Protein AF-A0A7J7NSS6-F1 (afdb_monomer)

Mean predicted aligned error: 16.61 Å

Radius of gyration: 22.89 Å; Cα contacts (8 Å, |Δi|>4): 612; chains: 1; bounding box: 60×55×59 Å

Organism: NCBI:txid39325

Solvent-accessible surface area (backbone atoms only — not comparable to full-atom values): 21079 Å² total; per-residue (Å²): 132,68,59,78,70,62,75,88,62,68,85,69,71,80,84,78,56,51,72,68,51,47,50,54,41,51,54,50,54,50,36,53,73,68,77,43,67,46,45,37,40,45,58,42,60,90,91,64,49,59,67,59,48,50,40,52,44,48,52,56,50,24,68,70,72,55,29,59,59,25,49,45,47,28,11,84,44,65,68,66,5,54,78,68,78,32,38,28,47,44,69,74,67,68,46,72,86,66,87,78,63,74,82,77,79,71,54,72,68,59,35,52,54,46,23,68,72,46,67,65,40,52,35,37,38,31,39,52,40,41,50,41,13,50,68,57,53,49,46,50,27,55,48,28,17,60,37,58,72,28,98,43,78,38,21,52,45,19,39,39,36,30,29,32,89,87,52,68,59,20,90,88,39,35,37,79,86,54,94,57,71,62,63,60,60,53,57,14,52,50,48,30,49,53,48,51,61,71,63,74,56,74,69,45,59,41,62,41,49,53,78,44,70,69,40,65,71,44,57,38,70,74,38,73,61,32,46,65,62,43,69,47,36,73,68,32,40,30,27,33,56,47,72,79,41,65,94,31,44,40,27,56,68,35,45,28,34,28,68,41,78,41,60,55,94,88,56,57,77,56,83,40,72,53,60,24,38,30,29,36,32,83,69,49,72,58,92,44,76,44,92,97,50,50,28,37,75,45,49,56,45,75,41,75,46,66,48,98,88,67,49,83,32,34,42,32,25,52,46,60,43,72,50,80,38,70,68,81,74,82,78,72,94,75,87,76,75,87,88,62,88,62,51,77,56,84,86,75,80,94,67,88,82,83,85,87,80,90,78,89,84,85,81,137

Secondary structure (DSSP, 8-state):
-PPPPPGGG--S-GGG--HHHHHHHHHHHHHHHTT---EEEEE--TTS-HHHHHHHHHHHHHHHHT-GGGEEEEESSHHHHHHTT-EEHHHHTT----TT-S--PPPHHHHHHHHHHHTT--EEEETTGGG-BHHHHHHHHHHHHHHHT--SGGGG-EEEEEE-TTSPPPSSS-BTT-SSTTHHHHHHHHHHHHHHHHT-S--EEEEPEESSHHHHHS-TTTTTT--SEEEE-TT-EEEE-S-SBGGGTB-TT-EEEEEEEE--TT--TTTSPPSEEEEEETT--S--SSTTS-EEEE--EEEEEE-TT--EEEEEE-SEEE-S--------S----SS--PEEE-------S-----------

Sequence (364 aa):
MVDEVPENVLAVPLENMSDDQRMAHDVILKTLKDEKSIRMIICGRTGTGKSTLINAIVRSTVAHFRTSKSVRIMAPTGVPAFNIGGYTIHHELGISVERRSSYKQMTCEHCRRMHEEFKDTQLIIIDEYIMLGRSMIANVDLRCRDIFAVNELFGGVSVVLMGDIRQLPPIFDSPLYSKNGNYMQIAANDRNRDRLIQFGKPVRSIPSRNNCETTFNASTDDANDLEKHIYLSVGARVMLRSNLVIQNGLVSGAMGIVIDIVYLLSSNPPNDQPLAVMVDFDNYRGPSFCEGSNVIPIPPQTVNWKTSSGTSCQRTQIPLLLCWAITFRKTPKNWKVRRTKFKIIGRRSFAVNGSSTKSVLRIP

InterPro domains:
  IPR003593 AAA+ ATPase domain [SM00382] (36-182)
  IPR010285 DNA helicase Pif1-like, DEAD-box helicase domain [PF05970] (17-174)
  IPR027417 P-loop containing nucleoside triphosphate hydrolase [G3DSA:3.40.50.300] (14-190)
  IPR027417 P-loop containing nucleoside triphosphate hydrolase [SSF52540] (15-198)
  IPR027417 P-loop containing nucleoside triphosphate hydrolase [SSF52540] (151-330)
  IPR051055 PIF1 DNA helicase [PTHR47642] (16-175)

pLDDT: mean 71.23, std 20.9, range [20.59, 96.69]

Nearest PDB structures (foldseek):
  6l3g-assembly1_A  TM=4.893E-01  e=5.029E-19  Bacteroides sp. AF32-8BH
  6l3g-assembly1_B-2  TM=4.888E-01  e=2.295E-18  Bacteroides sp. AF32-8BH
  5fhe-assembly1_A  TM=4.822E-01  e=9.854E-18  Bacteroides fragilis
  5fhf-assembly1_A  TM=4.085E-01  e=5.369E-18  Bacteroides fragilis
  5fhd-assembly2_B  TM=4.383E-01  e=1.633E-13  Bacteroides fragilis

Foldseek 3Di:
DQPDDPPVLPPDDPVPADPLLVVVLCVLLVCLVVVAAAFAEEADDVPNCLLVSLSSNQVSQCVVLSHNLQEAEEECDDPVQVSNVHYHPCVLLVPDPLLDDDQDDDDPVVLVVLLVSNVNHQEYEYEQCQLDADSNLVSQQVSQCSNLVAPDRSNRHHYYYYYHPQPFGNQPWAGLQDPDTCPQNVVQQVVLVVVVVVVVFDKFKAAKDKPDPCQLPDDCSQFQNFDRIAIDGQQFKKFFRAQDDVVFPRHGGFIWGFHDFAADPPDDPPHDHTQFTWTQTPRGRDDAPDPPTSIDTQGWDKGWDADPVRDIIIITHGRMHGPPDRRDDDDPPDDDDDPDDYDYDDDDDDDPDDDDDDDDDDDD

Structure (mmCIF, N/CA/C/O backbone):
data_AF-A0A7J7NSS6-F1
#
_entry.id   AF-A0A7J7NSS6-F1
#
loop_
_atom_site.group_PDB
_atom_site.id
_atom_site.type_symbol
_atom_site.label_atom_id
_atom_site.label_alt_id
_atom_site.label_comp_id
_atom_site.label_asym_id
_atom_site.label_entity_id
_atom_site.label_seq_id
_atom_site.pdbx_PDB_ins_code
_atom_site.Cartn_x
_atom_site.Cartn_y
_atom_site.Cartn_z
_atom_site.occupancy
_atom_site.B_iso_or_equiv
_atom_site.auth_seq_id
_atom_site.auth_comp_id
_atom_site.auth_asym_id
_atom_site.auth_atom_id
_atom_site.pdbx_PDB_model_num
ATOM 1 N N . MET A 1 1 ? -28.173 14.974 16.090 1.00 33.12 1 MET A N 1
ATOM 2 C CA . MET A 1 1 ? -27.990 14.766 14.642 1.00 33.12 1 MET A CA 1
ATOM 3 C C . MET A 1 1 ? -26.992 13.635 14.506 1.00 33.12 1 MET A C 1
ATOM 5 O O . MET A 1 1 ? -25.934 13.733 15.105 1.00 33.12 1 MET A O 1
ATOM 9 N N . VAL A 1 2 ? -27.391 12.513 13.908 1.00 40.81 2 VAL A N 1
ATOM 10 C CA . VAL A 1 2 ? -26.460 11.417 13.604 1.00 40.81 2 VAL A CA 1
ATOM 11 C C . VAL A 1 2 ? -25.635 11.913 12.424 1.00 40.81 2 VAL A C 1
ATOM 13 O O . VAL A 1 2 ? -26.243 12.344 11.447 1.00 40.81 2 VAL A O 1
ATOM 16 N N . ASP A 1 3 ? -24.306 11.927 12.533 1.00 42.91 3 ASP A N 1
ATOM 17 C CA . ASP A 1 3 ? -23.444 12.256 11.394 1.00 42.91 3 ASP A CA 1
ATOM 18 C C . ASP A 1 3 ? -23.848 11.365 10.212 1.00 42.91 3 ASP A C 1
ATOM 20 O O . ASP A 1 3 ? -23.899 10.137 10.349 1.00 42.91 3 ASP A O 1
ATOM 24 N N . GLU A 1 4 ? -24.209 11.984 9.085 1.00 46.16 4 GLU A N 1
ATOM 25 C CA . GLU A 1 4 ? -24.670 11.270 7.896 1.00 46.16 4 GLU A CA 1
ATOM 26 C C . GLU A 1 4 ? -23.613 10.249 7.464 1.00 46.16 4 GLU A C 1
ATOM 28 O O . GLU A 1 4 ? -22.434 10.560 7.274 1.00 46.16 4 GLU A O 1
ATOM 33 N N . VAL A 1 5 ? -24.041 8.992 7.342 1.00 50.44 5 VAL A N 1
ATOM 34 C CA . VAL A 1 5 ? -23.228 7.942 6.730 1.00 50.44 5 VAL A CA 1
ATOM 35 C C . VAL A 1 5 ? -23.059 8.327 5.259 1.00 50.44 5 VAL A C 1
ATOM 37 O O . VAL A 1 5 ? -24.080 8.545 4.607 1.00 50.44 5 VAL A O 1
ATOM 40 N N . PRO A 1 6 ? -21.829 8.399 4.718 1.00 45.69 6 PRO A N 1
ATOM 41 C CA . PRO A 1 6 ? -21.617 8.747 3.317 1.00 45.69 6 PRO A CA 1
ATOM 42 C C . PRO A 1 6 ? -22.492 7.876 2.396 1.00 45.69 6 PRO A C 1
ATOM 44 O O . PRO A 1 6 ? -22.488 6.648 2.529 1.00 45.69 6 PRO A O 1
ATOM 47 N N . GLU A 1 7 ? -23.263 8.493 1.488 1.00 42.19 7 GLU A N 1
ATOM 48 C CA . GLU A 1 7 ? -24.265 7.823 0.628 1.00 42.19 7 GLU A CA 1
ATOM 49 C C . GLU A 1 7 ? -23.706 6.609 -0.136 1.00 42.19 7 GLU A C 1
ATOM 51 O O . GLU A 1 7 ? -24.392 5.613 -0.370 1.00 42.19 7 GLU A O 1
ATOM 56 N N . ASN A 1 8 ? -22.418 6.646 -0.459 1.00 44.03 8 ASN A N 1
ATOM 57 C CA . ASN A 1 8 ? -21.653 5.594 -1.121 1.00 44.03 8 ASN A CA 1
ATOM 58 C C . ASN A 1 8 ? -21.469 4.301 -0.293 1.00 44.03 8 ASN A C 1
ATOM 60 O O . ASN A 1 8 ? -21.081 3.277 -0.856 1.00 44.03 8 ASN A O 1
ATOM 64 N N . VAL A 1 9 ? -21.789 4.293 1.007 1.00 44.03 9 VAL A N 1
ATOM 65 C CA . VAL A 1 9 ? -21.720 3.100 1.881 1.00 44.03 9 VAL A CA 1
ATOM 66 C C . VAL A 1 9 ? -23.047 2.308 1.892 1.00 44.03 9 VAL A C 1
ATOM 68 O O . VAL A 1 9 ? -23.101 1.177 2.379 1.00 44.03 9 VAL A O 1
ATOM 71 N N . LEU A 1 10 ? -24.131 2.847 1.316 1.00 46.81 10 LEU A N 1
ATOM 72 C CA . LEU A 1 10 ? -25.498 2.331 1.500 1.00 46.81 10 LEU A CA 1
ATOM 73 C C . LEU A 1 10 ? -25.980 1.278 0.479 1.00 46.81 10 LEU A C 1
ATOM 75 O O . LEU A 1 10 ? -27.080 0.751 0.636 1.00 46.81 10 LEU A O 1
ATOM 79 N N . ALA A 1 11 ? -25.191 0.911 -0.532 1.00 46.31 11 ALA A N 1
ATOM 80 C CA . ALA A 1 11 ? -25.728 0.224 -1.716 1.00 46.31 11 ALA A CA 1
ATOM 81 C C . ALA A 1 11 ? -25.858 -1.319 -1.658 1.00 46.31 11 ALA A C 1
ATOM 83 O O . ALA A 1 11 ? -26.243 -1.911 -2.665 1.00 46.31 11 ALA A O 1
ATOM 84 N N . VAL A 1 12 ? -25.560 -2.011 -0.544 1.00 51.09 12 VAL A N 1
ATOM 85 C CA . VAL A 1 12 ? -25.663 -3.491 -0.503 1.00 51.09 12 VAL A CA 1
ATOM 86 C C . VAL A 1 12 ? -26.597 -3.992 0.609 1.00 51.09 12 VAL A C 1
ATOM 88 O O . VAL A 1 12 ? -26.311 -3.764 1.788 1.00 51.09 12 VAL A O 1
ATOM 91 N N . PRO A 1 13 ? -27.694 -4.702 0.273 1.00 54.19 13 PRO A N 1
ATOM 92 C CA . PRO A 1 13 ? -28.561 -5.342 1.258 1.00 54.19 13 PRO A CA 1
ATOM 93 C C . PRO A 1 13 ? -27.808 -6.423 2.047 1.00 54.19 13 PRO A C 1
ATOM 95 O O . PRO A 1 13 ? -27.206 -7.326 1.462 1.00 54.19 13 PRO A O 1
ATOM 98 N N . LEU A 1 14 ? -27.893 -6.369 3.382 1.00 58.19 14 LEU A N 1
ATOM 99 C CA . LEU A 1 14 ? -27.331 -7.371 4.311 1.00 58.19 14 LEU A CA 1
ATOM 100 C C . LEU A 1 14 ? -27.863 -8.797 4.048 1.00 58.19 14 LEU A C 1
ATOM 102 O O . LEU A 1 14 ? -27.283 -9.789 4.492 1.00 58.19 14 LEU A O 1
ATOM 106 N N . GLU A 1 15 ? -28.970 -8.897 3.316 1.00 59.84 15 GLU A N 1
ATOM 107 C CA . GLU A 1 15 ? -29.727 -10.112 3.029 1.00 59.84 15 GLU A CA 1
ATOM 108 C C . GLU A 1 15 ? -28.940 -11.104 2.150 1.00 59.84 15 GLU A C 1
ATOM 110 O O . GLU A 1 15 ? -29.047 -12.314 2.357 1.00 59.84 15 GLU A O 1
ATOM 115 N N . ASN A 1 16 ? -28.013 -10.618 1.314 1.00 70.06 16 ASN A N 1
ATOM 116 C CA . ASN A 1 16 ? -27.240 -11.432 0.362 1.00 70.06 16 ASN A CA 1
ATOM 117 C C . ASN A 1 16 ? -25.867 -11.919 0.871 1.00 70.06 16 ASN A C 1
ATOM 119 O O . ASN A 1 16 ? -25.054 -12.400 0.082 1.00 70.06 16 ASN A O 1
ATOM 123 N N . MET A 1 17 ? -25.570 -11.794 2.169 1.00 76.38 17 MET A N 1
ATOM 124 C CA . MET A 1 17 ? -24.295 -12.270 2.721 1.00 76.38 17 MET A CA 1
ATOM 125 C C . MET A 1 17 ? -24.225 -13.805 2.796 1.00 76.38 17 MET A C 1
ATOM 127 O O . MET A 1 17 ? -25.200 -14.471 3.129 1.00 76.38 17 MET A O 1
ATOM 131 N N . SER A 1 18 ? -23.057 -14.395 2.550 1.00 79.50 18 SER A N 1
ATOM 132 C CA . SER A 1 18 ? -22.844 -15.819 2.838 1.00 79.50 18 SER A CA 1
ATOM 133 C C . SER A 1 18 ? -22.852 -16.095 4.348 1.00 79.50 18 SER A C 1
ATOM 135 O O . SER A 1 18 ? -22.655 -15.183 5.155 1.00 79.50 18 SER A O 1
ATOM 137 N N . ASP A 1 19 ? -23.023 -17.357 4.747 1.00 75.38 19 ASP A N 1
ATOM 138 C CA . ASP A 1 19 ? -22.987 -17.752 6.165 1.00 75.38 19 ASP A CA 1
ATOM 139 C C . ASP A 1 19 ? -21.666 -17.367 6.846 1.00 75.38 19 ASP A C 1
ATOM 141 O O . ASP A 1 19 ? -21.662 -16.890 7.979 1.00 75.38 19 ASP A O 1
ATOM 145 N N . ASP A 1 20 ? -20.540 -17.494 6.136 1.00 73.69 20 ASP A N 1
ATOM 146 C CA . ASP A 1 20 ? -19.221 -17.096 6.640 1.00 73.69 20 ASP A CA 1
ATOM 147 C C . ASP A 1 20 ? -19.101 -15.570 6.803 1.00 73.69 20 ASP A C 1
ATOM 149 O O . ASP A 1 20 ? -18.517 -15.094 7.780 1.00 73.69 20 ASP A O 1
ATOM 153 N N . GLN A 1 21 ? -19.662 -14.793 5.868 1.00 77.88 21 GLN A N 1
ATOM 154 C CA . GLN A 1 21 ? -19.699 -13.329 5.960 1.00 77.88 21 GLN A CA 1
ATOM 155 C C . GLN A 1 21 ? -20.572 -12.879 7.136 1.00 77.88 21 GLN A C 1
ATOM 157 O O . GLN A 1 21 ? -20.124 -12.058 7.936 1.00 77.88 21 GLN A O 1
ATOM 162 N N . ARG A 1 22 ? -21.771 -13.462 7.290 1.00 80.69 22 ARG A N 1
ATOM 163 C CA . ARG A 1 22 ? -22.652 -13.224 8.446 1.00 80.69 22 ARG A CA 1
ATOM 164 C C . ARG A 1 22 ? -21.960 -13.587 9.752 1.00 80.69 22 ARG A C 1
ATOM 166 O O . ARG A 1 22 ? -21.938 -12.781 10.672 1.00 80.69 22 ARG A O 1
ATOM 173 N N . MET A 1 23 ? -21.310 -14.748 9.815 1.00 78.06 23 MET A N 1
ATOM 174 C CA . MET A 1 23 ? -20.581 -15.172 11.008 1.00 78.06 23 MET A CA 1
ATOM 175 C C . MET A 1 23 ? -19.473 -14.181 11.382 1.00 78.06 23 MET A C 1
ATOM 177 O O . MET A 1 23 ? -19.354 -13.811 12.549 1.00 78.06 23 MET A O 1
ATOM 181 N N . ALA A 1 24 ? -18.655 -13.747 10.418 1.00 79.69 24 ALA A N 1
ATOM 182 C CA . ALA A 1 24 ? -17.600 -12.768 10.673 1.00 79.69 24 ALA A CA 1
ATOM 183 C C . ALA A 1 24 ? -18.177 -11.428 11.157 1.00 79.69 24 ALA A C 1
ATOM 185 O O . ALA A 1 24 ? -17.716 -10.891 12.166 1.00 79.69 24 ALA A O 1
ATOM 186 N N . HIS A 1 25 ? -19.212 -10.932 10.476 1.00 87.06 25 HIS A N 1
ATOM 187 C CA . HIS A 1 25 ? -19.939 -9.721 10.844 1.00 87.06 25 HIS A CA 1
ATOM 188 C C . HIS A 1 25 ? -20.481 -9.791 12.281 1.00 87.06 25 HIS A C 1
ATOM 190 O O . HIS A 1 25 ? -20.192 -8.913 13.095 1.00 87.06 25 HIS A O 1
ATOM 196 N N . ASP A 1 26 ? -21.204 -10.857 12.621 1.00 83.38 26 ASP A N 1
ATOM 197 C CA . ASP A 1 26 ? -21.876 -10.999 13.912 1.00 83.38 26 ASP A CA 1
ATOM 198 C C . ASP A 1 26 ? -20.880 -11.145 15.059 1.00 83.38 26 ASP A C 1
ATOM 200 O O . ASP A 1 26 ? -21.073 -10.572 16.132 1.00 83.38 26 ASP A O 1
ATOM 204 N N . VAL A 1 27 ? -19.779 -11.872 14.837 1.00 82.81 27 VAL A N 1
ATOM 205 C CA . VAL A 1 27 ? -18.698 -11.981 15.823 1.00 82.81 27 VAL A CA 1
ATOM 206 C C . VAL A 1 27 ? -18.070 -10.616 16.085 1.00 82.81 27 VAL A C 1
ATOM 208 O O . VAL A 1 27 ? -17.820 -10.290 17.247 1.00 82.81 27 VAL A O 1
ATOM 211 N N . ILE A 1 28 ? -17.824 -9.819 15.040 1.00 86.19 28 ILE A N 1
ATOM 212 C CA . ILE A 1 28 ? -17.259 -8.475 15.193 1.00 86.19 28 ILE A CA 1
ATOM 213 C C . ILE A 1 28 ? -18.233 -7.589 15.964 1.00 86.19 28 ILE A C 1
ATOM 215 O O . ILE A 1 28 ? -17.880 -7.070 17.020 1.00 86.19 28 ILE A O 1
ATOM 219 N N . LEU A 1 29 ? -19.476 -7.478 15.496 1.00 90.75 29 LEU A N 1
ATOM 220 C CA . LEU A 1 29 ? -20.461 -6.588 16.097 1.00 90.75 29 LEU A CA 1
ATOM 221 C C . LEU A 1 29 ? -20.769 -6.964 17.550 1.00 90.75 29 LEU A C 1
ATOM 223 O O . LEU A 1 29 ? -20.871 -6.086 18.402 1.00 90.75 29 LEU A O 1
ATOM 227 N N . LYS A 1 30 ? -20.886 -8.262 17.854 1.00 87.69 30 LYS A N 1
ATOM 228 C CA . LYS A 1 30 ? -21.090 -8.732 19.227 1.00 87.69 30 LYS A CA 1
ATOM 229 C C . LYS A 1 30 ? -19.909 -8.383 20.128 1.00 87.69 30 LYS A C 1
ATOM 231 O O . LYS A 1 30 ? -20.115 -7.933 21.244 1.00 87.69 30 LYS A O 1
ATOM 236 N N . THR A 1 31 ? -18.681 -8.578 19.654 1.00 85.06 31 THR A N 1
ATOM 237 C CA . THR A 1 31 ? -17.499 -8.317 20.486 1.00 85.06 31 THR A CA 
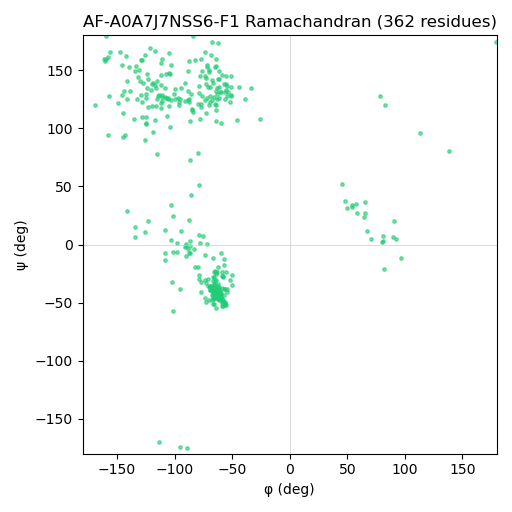1
ATOM 238 C C . THR A 1 31 ? -17.326 -6.818 20.752 1.00 85.06 31 THR A C 1
ATOM 240 O O . THR A 1 31 ? -16.977 -6.453 21.869 1.00 85.06 31 THR A O 1
ATOM 243 N N . LEU A 1 32 ? -17.647 -5.960 19.774 1.00 91.75 32 LEU A N 1
ATOM 244 C CA . LEU A 1 32 ? -17.687 -4.505 19.970 1.00 91.75 32 LEU A CA 1
ATOM 245 C C . LEU A 1 32 ? -18.767 -4.086 20.979 1.00 91.75 32 LEU A C 1
ATOM 247 O O . LEU A 1 32 ? -18.495 -3.258 21.837 1.00 91.75 32 LEU A O 1
ATOM 251 N N . LYS A 1 33 ? -19.966 -4.682 20.903 1.00 90.94 33 LYS A N 1
ATOM 252 C CA . LYS A 1 33 ? -21.068 -4.451 21.859 1.00 90.94 33 LYS A CA 1
ATOM 253 C C . LYS A 1 33 ? -20.723 -4.867 23.287 1.00 90.94 33 LYS A C 1
ATOM 255 O O . LYS A 1 33 ? -21.180 -4.239 24.229 1.00 90.94 33 LYS A O 1
ATOM 260 N N . ASP A 1 34 ? -19.925 -5.921 23.431 1.00 91.19 34 ASP A N 1
ATOM 261 C CA . ASP A 1 34 ? -19.420 -6.393 24.721 1.00 91.19 34 ASP A CA 1
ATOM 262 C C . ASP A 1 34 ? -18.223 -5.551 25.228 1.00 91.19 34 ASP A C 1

+ + + +

- Activity: Starting at the line above that contains "ATOM 154 C CA", write out each line exactly until the line that contains "ATOM 166 O O" has been written, and stop there.

- Answer to this task:
ATOM 154 C CA . GLN A 1 21 ? -19.699 -13.329 5.960 1.00 77.88 21 GLN A CA 1
ATOM 155 C C . GLN A 1 21 ? -20.572 -12.879 7.136 1.00 77.88 21 GLN A C 1
ATOM 157 O O . GLN A 1 21 ? -20.124 -12.058 7.936 1.00 77.88 21 GLN A O 1
ATOM 162 N N . ARG A 1 22 ? -21.771 -13.462 7.290 1.00 80.69 22 ARG A N 1
ATOM 163 C CA . ARG A 1 22 ? -22.652 -13.224 8.446 1.00 80.69 22 ARG A CA 1
ATOM 164 C C . ARG A 1 22 ? -21.960 -13.587 9.752 1.00 80.69 22 ARG A C 1
ATOM 166 O O . ARG A 1 22 ? -21.938 -12.781 10.672 1.00 80.69 22 ARG A O 1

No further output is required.